Crecer, madurar, hacerse mayor. Ese proceso biológico inevitable con el que convivimos. Es ley de vida. Cumplir años no es un castigo sino una virtud. La condena es percatarse de ello. Darse cuenta de que las resacas ya no duran dos sorbos de agua y que tus planes son más de tarde que de noche.

Pensarán las personas de mediana edad que se miran al espejo cada mañana y se dicen a sí
mismo ¡Pero si estoy hecho un chaval! Que estoy loco. Que cómo puede hablar de hacerse mayor un chaval que todavía, por tener, no tiene ni barba. Y no me cabe ninguna duda de que tengan razón al criticar mi falta de rigor, es más, loco es lo más suave que me podrán decir.

Quizás sea yo mismo el que, dentro de unos años, lea este artículo por pura nostalgia y piense que además de barba, lo que me faltaba era un hervor.

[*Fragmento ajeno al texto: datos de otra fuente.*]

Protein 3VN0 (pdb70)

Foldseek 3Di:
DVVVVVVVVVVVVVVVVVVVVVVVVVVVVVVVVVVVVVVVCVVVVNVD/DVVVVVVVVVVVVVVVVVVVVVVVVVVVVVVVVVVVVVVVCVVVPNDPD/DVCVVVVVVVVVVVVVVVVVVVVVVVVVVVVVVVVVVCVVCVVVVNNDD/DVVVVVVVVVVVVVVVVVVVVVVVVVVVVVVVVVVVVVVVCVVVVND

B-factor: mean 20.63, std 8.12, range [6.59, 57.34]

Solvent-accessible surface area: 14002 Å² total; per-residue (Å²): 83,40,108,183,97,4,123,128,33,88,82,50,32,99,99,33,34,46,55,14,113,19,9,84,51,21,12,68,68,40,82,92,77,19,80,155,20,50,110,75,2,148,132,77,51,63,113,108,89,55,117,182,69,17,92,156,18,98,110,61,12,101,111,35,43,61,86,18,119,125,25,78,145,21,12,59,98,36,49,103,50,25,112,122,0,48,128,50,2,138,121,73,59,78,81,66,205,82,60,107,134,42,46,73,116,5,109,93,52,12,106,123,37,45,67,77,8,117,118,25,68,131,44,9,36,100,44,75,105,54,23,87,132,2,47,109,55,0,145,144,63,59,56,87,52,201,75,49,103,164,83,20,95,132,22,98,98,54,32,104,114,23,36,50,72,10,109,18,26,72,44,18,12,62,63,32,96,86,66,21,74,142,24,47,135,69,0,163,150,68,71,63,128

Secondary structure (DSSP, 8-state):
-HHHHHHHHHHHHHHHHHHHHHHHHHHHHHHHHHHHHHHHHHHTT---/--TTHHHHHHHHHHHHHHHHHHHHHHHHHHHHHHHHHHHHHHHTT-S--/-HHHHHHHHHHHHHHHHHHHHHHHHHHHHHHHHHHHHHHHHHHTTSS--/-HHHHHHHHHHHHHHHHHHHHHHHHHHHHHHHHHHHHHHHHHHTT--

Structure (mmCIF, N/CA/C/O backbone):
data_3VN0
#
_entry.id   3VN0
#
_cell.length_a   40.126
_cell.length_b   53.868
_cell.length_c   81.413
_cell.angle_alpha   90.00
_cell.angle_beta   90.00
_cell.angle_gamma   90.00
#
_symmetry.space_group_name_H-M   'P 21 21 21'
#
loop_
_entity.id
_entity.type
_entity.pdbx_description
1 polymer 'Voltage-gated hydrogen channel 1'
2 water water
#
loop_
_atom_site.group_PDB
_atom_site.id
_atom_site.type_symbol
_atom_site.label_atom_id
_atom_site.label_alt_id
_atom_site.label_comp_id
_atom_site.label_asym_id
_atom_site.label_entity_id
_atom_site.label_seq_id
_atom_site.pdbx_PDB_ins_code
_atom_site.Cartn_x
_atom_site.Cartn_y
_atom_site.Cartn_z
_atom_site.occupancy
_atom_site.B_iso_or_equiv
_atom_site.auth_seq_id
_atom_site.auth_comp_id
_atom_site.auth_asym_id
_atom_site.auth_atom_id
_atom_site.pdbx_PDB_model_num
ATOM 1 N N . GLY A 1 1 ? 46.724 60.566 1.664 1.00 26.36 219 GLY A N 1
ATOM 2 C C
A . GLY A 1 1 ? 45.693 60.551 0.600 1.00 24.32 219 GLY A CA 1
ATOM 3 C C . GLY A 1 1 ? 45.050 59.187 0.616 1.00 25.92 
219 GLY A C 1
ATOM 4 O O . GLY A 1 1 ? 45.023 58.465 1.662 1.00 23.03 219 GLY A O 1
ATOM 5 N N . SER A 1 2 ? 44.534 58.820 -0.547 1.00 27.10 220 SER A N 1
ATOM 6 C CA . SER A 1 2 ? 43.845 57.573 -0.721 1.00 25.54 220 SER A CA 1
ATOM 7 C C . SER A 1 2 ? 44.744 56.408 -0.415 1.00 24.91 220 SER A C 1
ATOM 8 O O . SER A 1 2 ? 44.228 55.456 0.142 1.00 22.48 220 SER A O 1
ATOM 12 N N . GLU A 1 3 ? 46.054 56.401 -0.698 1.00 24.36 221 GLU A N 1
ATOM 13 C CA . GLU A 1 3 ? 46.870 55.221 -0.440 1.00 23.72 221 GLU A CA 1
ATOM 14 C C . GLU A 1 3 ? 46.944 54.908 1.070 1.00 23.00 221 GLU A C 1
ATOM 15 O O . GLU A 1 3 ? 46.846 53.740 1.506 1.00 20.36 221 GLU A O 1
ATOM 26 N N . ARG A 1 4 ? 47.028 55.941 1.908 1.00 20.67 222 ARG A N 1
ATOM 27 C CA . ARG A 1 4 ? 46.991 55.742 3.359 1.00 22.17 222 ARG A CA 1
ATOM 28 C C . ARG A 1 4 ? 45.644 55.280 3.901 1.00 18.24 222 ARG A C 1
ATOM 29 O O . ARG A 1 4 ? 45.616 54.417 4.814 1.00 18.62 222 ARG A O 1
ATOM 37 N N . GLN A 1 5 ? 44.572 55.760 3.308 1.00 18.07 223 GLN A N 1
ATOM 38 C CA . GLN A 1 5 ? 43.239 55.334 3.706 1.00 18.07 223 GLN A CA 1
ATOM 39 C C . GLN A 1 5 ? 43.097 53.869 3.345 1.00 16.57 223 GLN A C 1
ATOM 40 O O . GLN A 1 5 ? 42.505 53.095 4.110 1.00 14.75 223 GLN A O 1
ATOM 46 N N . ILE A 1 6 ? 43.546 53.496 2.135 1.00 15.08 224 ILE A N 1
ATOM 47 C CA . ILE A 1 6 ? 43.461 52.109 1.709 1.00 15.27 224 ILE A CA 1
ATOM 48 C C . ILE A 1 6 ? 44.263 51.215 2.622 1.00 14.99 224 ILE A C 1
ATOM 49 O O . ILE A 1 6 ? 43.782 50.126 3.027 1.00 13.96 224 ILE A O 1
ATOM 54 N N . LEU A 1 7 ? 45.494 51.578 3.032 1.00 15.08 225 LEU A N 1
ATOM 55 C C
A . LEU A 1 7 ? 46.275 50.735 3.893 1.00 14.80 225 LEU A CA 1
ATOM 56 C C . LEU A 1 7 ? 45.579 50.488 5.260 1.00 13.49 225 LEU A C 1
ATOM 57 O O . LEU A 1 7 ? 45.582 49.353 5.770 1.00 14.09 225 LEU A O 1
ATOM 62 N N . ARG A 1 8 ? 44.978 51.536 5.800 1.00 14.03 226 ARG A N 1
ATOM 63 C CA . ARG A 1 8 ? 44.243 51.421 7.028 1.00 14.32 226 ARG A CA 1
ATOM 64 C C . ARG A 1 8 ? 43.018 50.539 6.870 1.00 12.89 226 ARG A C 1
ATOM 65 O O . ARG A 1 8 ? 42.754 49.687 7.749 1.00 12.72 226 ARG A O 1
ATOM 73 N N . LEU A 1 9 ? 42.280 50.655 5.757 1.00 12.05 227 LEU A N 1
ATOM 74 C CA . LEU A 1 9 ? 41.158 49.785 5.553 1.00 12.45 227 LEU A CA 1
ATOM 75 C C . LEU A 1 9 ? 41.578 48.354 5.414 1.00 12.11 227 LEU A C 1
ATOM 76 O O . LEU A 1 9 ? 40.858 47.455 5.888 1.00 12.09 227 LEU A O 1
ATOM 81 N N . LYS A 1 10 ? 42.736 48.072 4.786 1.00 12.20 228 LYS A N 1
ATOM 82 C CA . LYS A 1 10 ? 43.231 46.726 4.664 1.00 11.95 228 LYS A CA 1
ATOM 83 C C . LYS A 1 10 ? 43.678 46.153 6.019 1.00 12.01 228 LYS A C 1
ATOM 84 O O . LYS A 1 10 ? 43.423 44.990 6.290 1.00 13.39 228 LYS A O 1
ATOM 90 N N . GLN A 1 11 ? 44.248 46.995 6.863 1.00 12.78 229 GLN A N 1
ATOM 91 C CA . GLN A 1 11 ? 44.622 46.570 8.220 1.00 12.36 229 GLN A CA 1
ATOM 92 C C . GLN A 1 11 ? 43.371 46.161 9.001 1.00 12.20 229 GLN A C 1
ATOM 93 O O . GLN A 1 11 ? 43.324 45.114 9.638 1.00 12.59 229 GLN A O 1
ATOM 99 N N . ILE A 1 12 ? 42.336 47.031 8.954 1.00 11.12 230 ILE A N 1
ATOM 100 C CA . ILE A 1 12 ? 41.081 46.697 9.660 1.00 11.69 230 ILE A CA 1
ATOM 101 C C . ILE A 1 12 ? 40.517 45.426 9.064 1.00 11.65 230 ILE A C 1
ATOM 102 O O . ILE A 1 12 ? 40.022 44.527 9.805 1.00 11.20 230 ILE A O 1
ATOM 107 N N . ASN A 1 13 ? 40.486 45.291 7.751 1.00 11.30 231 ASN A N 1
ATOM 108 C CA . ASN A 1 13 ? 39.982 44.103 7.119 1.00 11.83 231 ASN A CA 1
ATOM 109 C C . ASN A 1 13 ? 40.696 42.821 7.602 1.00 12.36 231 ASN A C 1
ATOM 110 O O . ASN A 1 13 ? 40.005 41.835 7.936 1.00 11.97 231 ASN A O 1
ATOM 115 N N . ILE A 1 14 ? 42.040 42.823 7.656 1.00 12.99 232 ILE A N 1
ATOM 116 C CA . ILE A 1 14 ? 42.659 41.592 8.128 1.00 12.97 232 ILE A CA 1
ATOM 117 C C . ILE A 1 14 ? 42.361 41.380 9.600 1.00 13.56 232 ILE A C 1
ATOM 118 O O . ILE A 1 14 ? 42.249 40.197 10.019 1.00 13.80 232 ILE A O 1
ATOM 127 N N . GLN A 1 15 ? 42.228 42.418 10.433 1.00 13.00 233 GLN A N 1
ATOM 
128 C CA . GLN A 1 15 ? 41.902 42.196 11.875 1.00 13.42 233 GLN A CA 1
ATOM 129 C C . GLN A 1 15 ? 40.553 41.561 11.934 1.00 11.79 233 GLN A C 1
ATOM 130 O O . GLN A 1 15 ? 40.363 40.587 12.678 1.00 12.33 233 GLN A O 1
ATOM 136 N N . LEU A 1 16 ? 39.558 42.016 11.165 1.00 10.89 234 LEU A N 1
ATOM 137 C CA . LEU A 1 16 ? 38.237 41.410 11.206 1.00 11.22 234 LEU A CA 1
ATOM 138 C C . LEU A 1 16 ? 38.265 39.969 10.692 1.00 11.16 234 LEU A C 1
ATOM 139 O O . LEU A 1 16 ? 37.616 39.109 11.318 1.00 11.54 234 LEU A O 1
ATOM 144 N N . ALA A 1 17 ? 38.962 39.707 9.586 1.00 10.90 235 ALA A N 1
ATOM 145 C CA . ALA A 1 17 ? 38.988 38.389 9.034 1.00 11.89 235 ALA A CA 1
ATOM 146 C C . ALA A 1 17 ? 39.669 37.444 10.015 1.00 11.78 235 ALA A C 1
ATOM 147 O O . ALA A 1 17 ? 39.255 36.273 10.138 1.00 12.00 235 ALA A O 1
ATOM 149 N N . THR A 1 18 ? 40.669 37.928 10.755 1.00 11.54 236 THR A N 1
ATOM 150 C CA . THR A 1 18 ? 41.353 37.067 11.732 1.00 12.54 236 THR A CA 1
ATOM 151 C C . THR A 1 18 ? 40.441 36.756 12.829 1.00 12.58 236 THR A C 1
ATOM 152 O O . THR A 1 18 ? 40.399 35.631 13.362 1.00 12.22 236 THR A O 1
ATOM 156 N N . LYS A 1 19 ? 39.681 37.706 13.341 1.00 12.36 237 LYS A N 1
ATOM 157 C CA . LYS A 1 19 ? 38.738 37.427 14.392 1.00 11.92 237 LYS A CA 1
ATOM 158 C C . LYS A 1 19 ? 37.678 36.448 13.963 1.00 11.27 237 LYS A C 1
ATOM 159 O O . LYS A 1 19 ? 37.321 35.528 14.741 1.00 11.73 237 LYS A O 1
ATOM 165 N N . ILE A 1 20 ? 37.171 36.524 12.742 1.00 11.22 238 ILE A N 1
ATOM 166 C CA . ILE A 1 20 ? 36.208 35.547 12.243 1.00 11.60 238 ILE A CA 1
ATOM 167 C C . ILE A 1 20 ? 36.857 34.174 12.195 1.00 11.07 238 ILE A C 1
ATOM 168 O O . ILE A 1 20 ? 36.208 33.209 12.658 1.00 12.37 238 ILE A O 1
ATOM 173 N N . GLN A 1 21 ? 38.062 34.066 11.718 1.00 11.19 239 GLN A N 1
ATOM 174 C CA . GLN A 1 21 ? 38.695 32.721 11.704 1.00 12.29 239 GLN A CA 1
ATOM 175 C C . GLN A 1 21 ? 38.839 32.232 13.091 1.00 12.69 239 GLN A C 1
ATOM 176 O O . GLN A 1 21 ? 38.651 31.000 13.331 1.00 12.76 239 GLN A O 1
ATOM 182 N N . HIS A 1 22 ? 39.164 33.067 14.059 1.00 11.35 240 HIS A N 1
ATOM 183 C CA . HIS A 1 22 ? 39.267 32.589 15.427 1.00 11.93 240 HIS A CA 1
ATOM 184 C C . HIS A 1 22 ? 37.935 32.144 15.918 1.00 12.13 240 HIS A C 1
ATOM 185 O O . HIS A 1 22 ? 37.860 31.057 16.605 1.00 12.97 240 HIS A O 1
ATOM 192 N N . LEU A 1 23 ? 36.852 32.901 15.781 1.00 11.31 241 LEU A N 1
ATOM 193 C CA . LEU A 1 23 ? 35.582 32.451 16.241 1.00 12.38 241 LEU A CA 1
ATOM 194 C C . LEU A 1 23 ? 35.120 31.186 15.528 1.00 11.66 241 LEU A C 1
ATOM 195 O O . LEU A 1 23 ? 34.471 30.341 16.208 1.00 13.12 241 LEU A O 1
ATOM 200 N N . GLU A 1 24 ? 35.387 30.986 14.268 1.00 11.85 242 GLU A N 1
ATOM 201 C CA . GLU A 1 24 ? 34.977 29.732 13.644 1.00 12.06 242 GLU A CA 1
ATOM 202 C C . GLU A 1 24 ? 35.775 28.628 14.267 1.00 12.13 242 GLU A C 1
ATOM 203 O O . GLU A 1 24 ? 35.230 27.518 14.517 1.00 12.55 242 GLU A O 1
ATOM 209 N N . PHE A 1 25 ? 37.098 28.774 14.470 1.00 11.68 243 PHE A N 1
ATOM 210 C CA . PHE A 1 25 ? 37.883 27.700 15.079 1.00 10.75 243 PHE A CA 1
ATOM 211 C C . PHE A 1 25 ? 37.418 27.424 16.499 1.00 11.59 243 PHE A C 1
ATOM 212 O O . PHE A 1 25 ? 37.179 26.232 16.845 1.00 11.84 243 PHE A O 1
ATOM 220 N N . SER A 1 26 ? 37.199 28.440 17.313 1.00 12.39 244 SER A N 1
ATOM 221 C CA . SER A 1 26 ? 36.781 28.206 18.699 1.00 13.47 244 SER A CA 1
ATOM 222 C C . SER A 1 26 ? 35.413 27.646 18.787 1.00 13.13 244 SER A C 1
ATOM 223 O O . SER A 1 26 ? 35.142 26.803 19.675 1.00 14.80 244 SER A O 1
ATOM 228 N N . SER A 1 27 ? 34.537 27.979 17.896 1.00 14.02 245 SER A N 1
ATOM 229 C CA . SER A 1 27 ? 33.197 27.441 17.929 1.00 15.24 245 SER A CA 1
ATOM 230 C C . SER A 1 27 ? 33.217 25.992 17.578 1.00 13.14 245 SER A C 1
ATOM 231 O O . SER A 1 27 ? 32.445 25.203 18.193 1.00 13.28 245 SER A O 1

Pero sí que pienso que las etapas se queman. Que el salir tres días por semana ya no se estila
cuando tienes que empezar a labrarte un futuro. Que faltar a primera hora del viernes o llegar de empalme pasa factura al final del cuatrimestre y que llega un momento en el que el gran hermano mayor de la responsabilidad toca a tu puerta con sus colegas trabajo y TFG para darte más hostias de las que Apolo le dio a Rocky en la primera película.

La etapa universitaria consta, a mi juicio, de dos fases ineludibles para todo joven que pasa de
una ciudad tranquila y controlada de lunes a viernes, como puede ser Montilla, a otra en la que el desorden y el libertinaje están a la orden del día. Esos lugares donde las discotecas abren los martes y la luna es capaz de eclipsar al sol semana tras semana.

Entregándose a la noche y a la novedad comienzan aquellos que apenas cuentan con unos
meses de experiencia en la mayoría de edad o, que, ¡Ay de ellos! Ni si quiera los han cumplido y siguen buscándose la vida con el DNI caducado de su colega. No hace tanto que mi generación se encontraba inmersa en esa etapa en la que se aprende a lo que sabe el alcohol, el humo, la ceniza y las noches furtivas en antros de mala muerte y lo que queda después del alcohol, el humo, la ceniza y las noches furtivas.

Esa en la que uno se cultiva en el noble arte de la nocturnidad y en la que se aprecia que las
malas compañías pueden no ser tan malas y que los antros, con la mirada adecuada, pueden
llegar a ser los nuevos Kapital o Pachá. Aquella en la que se acumulan experiencias y aprendizajes que se almacenan en una batería con forma de depósito sin fondo, que se llama
memoria, y que siempre servirán para escribir un par de líneas que no te avergüencen demasiado.

En ese sentido, si Sabina siempre quiso envejecer sin dignidad, yo quise hacerlo sin madurar. Ser un niño viejo. Con el humor y las ganas del que acaba de llegar. Pero el cruel paso del tiempo y los acontecimientos en los que la vida te pone en tu sitio, acompañado del sueño de comerse el mundo que tiene cualquier chico de provincia, conllevan, inevitablemente, el comprometido paso de madurar.

Y ya no somos los que éramos. Ahora nuestro puesto lo han ocupado con entusiasmo y absoluta legitimidad los chicos de 16, 17 o 18 años que ahora llenan la Plaza de la Rosa los días que el ambiente y la atmósfera se lo permiten. Y mientras que ellos van a La Consentida, nosotros vamos a Jarata. Que puede parecer lo mismo, pero son tan dispares como el agua y el aceite, lo que indica que, un poco sí, nos estamos haciendo mayores.